Model-Based Controls & Software Development
TwinElectra helps customers accelerate the development of advanced control systems through a Model-Based Design (MBD) approach that enables engineers to move efficiently from concept to production-ready software.
By developing executable models of physical systems and control algorithms, engineering teams can design, simulate, validate, and optimize control strategies in a virtual environment before deploying them to hardware. This approach reduces development risk, shortens validation cycles, and improves overall system performance and reliability.
Our expertise spans electrified powertrains, electric machines, power electronics, energy management systems, hydraulic systems, industrial automation, and power generation applications.

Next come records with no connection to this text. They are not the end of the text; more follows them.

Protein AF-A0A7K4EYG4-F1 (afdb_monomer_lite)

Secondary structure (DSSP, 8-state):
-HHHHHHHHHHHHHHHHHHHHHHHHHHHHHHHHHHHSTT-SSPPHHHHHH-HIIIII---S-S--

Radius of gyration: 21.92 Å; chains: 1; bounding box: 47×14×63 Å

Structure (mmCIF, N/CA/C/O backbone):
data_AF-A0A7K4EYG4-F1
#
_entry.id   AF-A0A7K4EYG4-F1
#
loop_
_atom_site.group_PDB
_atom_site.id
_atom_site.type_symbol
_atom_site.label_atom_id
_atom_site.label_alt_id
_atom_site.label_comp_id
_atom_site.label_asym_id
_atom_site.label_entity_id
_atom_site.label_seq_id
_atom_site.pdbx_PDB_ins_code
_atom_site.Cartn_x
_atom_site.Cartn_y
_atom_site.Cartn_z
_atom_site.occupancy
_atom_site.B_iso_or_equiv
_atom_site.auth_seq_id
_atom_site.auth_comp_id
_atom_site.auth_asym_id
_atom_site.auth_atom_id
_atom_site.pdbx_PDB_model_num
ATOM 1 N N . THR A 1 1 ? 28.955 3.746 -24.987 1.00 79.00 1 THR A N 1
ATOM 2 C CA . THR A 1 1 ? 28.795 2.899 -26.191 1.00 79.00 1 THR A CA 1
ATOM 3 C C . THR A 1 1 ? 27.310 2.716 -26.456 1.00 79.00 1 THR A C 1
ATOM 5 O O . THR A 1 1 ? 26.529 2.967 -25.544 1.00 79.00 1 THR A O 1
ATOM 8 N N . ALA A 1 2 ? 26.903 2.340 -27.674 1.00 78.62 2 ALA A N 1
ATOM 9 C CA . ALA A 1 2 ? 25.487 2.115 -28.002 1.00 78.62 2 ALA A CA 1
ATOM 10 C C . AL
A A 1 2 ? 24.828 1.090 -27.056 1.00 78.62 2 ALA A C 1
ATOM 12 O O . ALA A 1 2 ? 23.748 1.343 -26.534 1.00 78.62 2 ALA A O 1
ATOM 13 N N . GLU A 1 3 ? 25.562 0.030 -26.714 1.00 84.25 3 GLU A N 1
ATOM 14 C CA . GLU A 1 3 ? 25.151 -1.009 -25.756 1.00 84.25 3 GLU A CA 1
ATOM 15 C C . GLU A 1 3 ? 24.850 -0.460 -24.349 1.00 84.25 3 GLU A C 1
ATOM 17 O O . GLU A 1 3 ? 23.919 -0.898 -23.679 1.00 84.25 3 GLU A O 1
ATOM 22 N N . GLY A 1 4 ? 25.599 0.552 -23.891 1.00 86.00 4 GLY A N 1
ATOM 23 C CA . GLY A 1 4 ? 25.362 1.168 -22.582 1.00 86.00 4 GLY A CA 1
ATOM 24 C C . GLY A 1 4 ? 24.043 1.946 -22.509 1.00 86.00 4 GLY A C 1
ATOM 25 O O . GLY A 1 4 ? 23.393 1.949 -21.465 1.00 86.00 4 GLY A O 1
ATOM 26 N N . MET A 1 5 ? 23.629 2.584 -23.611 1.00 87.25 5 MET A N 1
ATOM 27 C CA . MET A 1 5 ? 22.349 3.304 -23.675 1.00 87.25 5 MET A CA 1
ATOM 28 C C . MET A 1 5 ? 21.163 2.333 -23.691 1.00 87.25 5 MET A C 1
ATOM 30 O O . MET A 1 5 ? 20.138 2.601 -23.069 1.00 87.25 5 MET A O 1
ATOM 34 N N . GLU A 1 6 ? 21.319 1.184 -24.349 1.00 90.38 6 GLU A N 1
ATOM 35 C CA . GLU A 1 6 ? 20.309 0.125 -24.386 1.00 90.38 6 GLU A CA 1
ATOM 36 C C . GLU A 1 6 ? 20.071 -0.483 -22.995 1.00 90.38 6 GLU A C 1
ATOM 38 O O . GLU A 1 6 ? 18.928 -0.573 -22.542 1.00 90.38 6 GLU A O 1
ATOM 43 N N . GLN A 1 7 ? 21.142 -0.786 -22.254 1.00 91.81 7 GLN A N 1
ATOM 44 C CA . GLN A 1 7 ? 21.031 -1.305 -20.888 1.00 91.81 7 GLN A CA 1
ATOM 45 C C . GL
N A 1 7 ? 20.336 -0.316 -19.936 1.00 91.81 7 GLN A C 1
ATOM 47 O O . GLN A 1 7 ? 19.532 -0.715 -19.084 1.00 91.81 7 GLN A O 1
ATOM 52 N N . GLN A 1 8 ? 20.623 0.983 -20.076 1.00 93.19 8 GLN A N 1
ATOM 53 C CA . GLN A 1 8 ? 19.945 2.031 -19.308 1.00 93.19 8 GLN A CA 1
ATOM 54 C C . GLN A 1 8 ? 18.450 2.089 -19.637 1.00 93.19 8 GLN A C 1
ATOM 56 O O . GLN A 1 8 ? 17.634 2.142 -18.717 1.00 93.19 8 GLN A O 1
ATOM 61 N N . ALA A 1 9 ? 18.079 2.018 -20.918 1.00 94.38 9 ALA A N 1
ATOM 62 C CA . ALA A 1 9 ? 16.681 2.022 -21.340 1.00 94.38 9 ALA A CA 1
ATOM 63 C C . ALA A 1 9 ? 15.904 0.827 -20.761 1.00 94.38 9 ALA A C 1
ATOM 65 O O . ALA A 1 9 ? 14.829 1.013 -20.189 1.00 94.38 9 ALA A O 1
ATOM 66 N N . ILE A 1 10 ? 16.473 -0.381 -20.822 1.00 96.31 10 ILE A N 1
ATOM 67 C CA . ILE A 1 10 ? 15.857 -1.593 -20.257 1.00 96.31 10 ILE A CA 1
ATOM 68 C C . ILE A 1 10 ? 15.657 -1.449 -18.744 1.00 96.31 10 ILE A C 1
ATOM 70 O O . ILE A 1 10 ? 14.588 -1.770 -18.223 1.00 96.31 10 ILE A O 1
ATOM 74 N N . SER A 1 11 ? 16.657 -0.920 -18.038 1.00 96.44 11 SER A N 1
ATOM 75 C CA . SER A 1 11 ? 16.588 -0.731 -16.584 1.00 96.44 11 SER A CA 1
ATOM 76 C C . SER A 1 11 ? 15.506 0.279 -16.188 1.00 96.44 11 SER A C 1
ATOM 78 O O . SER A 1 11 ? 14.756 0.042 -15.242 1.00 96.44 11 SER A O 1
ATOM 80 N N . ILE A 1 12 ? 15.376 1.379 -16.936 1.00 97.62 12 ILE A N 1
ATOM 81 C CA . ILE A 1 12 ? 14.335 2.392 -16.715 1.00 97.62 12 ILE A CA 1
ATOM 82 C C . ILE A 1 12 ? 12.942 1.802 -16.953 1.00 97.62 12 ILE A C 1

Control System Development Capabilities
- Control architecture development and requirements analysis
- Dynamic system modeling and plant development
- Closed-loop control design and tuning
- State estimation and observer design
- Supervisory control and energy management systems
- Fault detection, diagnostics, and fault-tolerant controls
- Functional safety-oriented control strategies
- Real-time control implementation and optimization
Electrification and Power Systems Expertise
TwinElectra has extensive experience developing advanced controls for:
- Induction motor drives
- Permanent magnet synchronous motors (PMSM)
- Synchronous generators
- Inverter and power electronics control
- Battery management and energy storage systems
- Vehicle electrification systems
- Hybrid and electric powertrains
- Generator synchronization and power management systems
- Microgrids and distributed energy systems
Our expertise includes Field-Oriented Control (FOC), Direct Torque Control (DTC), sensorless control, Maximum Torque Per Ampere (MTPA), energy optimization, and advanced power management strategies.

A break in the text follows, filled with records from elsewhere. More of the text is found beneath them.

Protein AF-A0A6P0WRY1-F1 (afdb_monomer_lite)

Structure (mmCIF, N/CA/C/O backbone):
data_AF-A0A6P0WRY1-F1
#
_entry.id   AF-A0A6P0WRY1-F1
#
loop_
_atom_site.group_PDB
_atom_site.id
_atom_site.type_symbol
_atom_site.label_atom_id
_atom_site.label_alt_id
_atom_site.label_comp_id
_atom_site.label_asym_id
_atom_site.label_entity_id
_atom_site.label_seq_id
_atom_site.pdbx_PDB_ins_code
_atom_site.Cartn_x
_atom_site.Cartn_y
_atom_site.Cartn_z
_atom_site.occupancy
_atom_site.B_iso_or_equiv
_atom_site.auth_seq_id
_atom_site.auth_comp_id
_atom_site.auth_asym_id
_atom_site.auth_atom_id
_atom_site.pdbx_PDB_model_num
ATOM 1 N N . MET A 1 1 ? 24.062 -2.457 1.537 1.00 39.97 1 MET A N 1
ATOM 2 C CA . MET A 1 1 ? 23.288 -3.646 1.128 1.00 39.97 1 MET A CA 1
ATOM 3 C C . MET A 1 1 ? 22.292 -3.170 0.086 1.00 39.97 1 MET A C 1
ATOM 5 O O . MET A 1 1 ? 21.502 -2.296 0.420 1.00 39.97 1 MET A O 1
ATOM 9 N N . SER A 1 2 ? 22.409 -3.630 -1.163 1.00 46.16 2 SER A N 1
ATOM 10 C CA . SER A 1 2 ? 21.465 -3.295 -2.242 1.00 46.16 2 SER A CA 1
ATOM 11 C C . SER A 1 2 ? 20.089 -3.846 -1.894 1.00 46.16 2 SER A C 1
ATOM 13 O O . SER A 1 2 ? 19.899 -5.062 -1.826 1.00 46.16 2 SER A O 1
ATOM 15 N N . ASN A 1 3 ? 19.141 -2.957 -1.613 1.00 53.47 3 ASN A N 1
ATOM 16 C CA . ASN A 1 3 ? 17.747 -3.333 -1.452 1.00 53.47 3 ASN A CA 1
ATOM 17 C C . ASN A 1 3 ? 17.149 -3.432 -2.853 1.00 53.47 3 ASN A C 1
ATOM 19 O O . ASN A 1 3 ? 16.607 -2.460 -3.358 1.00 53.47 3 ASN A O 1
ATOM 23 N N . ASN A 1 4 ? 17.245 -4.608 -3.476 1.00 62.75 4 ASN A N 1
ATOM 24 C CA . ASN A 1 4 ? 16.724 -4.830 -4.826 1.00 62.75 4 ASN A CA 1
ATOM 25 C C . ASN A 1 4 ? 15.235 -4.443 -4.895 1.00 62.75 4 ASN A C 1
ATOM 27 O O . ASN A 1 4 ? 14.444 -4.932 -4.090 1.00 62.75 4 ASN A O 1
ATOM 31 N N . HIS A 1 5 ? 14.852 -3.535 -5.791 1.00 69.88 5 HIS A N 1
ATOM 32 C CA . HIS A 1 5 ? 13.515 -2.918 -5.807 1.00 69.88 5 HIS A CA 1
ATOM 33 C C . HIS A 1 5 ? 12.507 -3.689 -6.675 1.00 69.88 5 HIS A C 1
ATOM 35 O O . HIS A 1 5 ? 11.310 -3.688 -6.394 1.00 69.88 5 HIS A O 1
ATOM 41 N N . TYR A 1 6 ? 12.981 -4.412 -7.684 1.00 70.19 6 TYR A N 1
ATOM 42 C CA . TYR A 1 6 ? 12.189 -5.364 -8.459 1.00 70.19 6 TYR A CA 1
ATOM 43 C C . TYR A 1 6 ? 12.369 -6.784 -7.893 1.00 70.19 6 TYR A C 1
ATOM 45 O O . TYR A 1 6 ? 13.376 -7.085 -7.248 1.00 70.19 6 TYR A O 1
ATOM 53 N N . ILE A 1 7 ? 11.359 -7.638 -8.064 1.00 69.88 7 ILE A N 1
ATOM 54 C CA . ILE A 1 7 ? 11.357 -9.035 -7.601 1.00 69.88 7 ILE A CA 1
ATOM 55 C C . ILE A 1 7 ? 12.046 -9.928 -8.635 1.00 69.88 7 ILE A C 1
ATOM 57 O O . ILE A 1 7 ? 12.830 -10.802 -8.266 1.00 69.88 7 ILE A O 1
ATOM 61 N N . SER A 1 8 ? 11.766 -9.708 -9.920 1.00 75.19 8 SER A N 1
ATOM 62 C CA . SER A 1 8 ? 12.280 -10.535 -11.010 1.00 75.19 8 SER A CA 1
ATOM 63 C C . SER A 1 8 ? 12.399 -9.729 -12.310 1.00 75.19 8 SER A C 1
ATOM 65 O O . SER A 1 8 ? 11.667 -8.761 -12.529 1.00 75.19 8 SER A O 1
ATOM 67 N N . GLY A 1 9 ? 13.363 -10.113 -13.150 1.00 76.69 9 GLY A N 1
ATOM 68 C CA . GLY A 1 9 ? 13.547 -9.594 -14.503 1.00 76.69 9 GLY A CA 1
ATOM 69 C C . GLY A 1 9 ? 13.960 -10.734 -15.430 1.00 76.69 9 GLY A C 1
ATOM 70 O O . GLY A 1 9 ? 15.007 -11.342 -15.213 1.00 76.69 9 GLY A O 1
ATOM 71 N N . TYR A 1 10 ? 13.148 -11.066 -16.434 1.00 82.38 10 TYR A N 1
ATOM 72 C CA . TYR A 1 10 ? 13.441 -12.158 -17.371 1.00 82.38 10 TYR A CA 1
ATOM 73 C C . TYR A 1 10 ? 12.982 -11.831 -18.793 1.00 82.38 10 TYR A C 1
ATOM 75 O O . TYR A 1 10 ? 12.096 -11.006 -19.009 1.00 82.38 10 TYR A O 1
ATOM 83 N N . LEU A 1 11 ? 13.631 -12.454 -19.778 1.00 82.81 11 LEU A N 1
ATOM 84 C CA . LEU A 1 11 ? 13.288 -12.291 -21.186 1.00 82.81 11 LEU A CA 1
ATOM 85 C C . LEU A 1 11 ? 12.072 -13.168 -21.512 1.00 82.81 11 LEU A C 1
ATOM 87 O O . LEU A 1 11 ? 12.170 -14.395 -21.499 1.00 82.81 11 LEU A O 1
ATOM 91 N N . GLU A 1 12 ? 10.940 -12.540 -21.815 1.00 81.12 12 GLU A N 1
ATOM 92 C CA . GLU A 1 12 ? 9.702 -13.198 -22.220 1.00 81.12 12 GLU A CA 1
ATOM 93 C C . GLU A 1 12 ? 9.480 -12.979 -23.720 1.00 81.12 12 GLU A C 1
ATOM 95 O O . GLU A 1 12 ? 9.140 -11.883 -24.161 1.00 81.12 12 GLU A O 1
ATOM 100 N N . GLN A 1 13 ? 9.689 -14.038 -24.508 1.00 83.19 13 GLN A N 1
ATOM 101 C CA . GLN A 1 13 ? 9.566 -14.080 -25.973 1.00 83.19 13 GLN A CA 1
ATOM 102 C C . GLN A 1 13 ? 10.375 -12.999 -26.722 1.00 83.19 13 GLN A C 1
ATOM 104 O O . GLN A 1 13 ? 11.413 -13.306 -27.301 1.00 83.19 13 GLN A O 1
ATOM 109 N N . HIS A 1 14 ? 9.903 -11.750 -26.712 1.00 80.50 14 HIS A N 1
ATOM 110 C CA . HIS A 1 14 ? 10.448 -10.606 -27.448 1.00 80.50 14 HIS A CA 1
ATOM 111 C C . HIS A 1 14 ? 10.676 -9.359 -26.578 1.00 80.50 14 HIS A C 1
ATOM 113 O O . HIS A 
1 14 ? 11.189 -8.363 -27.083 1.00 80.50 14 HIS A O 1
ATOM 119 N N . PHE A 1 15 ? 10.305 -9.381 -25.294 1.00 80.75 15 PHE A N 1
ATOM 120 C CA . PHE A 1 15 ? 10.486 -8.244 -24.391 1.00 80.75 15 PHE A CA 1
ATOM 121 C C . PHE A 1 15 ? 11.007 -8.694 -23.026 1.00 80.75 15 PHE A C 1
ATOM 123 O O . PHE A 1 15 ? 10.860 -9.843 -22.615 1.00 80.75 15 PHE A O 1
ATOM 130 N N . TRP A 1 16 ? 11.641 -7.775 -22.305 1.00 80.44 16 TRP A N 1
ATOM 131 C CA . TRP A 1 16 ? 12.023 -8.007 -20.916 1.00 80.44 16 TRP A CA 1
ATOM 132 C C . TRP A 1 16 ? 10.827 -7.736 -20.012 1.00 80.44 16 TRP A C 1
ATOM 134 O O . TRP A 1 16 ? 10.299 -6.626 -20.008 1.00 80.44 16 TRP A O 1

Virtual Validation and Auto-Code Generation
Using industry-leading Model-Based Design tools, we enable:
- Software-in-the-Loop (SIL) testing
- Processor-in-the-Loop (PIL) testing
- Hardware-in-the-Loop (HIL) validation
- Automatic code generation
- Calibration and parameter optimization
- Requirements traceability and verification
This approach allows control algorithms to be validated against high-fidelity plant models long before prototype hardware is available, significantly reducing integration and commissioning risks.
AI-Enhanced Control Development
TwinElectra combines traditional control theory with modern AI and data-driven techniques to improve system performance and accelerate development. Our solutions leverage machine learning, optimization algorithms, and operational data to support controller tuning, anomaly detection, predictive diagnostics, and adaptive control strategies.
Delivering Faster, More Reliable Control Systems
By integrating physics-based modeling, advanced control design, virtual validation, and automated software deployment, TwinElectra enables customers to develop robust control systems faster while improving product performance, reliability, and time-to-market.